Higher values of PSNR (Peak Signal-to-Noise Ratio) and SSIM (Structural Similarity Index Measure), coupled with lower values of LPIPS (Learned Perceptual Image Patch Similarity), indicate superior reconstruction quality. Conversely, deviations from this pattern suggest challenges to converge effectively during model optimization.
RESULTS AND DISCUSSION
The experimental results are presented in Tables 1 and 2. For Category I cultural relics (flat carvings), the proposed 3DGS framework demonstrated significantly better reconstruction performance than Nerf and Instant Neural Graphics Primitives (Instant-NGP). The 3D models accurately preserved the uniform fiber distribution of flat paper without texture blurring. This result was attributed to the framework’s optimized Gaussian initialization strategy (using small covariance in detailed areas). For Category II cultural relics (multi-layer reliefs), the 3DGS framework maintained excellent performance. In comparison, NeRF exhibited blurred inter-layer boundaries due to its limited capability in modeling depth variations. Although Instant-NGP improved depth representation, it suffered from reduced color saturation in overlapping relief layers. For Category III cultural relics (such as high-complexity figure sculptures), the 3D models generated by the proposed framework accurately captured the curved contours of human costumes and the complex fiber interweaving patterns in folded areas. This is attributed to the framework’s Gaussian splitting/cloning operations, which adaptively increase Gaussian density on high-gradient surfaces. In contrast, NeRF failed to distinguish subtle depth changes of cultural relics, while Instant-NGP experienced loss of fiber details in occluded areas. The study included a 3DGS reconstruction framework specifically designed for root carving and paper-based cultural relics, which outperformed both NeRF and Instant-NGP in all metrics. Compared with NeRF, it increased the average PSNR by 39.60%, SSIM by 65.84%, and decreased LPIPS by 90.57%. Relative to Instant-NGP, the framework still achieved an increase of 31.56% in PSNR, 42.58% in SSIM, and a decrease of 89.21% in LPIPS.

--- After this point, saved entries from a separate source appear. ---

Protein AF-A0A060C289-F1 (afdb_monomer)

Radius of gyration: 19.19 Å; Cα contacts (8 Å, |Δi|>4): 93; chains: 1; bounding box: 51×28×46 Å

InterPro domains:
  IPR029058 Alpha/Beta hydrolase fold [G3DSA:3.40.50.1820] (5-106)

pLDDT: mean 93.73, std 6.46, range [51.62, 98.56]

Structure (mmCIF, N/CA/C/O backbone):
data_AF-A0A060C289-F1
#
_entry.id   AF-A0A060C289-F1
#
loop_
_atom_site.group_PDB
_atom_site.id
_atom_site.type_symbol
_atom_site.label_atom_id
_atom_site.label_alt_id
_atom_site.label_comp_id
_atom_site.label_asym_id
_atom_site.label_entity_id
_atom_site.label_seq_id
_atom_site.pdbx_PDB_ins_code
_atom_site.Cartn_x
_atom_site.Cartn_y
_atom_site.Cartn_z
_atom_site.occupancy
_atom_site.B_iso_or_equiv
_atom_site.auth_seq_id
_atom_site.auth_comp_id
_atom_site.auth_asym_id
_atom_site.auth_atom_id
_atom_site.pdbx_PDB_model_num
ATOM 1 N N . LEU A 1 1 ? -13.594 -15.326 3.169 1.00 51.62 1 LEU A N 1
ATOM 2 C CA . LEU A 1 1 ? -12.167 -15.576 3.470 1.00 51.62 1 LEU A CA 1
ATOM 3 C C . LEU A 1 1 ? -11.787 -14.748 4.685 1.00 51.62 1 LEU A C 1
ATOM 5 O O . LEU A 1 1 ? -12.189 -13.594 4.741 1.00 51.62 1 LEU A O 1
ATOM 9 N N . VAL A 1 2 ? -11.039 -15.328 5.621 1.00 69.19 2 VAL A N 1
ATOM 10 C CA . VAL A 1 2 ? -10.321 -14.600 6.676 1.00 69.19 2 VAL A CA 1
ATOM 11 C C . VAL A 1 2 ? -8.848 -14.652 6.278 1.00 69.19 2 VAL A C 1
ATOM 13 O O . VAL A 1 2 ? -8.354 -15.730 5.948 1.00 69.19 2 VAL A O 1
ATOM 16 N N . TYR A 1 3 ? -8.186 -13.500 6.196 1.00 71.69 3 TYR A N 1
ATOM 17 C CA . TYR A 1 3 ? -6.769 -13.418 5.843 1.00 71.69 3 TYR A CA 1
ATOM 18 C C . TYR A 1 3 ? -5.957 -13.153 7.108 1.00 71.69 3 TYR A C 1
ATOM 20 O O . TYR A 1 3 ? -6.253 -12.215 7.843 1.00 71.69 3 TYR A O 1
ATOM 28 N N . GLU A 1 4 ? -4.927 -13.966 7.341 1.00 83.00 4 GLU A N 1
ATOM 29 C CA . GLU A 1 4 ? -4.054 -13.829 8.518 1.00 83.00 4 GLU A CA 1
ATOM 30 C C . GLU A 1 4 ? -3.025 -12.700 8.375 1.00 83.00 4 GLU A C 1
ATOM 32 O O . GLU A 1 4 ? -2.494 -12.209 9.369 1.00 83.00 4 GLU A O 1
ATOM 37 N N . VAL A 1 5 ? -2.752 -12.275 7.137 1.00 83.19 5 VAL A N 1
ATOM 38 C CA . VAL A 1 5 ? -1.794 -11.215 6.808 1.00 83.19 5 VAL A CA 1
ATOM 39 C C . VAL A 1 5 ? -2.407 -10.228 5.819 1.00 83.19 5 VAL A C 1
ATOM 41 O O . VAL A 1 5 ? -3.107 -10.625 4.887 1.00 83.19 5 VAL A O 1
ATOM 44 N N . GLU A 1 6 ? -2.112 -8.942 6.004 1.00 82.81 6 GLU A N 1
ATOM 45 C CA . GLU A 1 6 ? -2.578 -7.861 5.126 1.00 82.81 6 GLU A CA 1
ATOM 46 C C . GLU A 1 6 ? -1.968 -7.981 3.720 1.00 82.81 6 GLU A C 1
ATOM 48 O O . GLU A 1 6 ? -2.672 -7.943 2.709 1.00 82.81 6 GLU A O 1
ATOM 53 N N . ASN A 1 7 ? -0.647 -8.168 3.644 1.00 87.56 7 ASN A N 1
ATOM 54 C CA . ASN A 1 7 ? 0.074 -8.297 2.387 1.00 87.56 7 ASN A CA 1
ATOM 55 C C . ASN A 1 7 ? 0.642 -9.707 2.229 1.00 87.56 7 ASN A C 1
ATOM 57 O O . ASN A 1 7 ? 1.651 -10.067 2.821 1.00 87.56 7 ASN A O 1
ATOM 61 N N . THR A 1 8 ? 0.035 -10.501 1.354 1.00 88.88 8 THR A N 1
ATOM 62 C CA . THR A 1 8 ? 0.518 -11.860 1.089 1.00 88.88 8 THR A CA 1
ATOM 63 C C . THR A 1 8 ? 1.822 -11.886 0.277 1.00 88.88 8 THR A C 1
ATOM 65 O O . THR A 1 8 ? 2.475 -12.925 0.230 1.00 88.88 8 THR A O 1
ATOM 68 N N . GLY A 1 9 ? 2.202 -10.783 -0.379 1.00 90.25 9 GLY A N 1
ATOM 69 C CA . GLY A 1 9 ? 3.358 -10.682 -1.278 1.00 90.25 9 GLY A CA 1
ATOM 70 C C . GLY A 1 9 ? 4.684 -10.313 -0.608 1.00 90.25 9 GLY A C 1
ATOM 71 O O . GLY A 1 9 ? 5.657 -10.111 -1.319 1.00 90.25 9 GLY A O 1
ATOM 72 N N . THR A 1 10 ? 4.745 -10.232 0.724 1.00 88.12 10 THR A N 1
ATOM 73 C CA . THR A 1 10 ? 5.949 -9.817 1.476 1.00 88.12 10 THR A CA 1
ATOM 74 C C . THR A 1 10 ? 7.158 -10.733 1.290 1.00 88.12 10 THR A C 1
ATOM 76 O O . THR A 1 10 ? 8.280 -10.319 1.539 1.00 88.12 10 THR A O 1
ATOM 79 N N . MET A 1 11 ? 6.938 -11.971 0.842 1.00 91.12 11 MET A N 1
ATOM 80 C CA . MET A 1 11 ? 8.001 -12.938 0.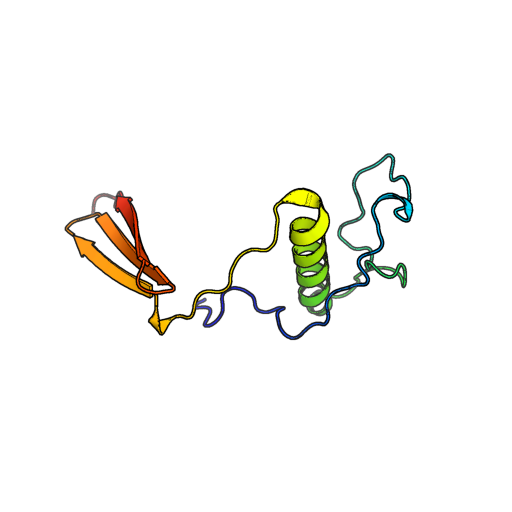555 1.00 91.12 11 MET A CA 1
ATOM 81 C C . MET A 1 11 ? 8.775 -12.662 -0.742 1.00 91.12 11 MET A C 1
ATOM 83 O O . MET A 1 11 ? 9.800 -13.297 -0.965 1.00 91.12 11 MET A O 1
ATOM 87 N N . PHE A 1 12 ? 8.259 -11.803 -1.627 1.00 94.25 12 PHE A N 1
ATOM 88 C CA . PHE A 1 12 ? 8.930 -11.477 -2.883 1.00 94.25 12 PHE A CA 1
ATOM 89 C C . PHE A 1 12 ? 9.924 -10.341 -2.675 1.00 94.25 12 PHE A C 1
ATOM 91 O O . PHE A 1 12 ? 9.650 -9.387 -1.945 1.00 94.25 12 PHE A O 1
ATOM 98 N N . GLU A 1 13 ? 11.065 -10.439 -3.348 1.00 94.25 13 GLU A N 1
ATOM 99 C CA . GLU A 1 13 ? 12.030 -9.350 -3.389 1.00 94.25 13 GLU A CA 1
ATOM 100 C C . GLU A 1 13 ? 11.428 -8.137 -4.105 1.00 94.25 13 GLU A C 1
ATOM 102 O O . GLU A 1 13 ? 10.611 -8.264 -5.021 1.00 94.25 13 GLU A O 1
ATOM 107 N N . LYS A 1 14 ? 11.816 -6.943 -3.654 1.00 94.69 14 LYS A N 1
ATOM 108 C CA . LYS A 1 14 ? 11.428 -5.699 -4.321 1.00 94.69 14 LYS A CA 1
ATOM 109 C C . LYS A 1 14 ? 12.152 -5.617 -5.672 1.00 94.69 14 LYS A C 1
ATOM 111 O O . LYS A 1 14 ? 13.308 -6.039 -5.744 1.00 94.69 14 LYS A O 1
ATOM 116 N N . PRO A 1 15 ? 11.518 -5.058 -6.717 1.00 94.94 15 PRO A N 1
ATOM 117 C CA . PRO A 1 15 ? 12.200 -4.843 -7.983 1.00 94.94 15 PRO A CA 1
ATOM 118 C C . PRO A 1 15 ? 13.316 -3.803 -7.814 1.00 94.94 15 PRO A C 1
ATOM 120 O O . PRO A 1 15 ? 13.377 -3.089 -6.807 1.00 94.94 15 PRO A O 1
ATOM 123 N N . ALA A 1 16 ? 14.193 -3.703 -8.812 1.00 94.62 16 ALA A N 1
ATOM 124 C CA . ALA A 1 16 ? 15.136 -2.595 -8.881 1.00 94.62 16 ALA A CA 1
ATOM 125 C C . ALA A 1 16 ? 14.366 -1.263 -8.912 1.00 94.62 16 ALA A C 1
ATOM 127 O O . ALA A 1 16 ? 13.411 -1.118 -9.670 1.00 94.62 16 ALA A O 1
ATOM 128 N N . MET A 1 17 ? 14.799 -0.309 -8.088 1.00 94.75 17 MET A N 1
ATOM 129 C CA . MET A 1 17 ? 14.220 1.033 -7.993 1.00 94.75 17 MET A CA 1
ATOM 130 C C . MET A 1 17 ? 15.266 2.048 -8.464 1.00 94.75 17 MET A C 1
ATOM 132 O O . MET A 1 17 ? 16.004 2.582 -7.631 1.00 94.75 17 MET A O 1
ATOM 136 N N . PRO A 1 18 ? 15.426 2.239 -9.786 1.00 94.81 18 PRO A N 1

To validate the reconstruction effectiveness of the proposed method under various conditions, four distinct case studies are presented in Fig. 4:
The first case features a figurative root carving, where both the figurative form and the base texture are distinctly recognizable.
The second case utilizes a scroll painting with high transparency.
The third case involves a bio-material relic captured in an environment with blurry lighting and prominent specular reflections.
The fourth case selected a dark-colored root carving ornament characterized by low luminance and complex texturing.
The NeRF-based processing introduced noticeable artifacts: the background appeared blurred with smoke-like noise and color distortion, the wall surface became mottled, and object edges were blurred, resulting in an overall loss of material fidelity. In contrast, the proposed 3D Gaussian Splatting (3DGS) reconstruction successfully preserved the color and textural details of both background and foreground with high fidelity, delivering a clearer and more natural visual representation.
Among all categories of cultural relics, the proposed 3DGS framework reduced the average reconstruction time by 68.9% compared with NeRF and by 48.2% compared with Instant-NGP. This efficiency advantage is crucial to the workflow of museums, as it enables the large-scale and rapid digital processing of root carving and paper-based cultural relics.
Fig. 4. Reconstruction effects of ancient cultural relics of varying complexity
The proposed 3DGS-driven framework addresses the core challenges in digitizing root carvings and paper-based relics. It uses a consumer-grade smartphone (costing approximately $1,000) to replace laser scanners (priced between $50,000 and $200,000), thereby reducing equipment costs by over 98%. Non-contact image acquisition eliminates the risk of physical damage to the fragile paper fibers.
Compared to NeRF, the framework significantly improves the preservation of the appearance of microfibers through adaptive Gaussian optimization and a translucency-aware loss function, thereby resolving the blurriness issue of NeRF in capturing the fine details of relics. The core of this improvement lies in 3DGS’s representation of scenes as discrete Gaussian volumes rather than continuous radiance fields, which enables accurate modeling of the microfiber structures of paper.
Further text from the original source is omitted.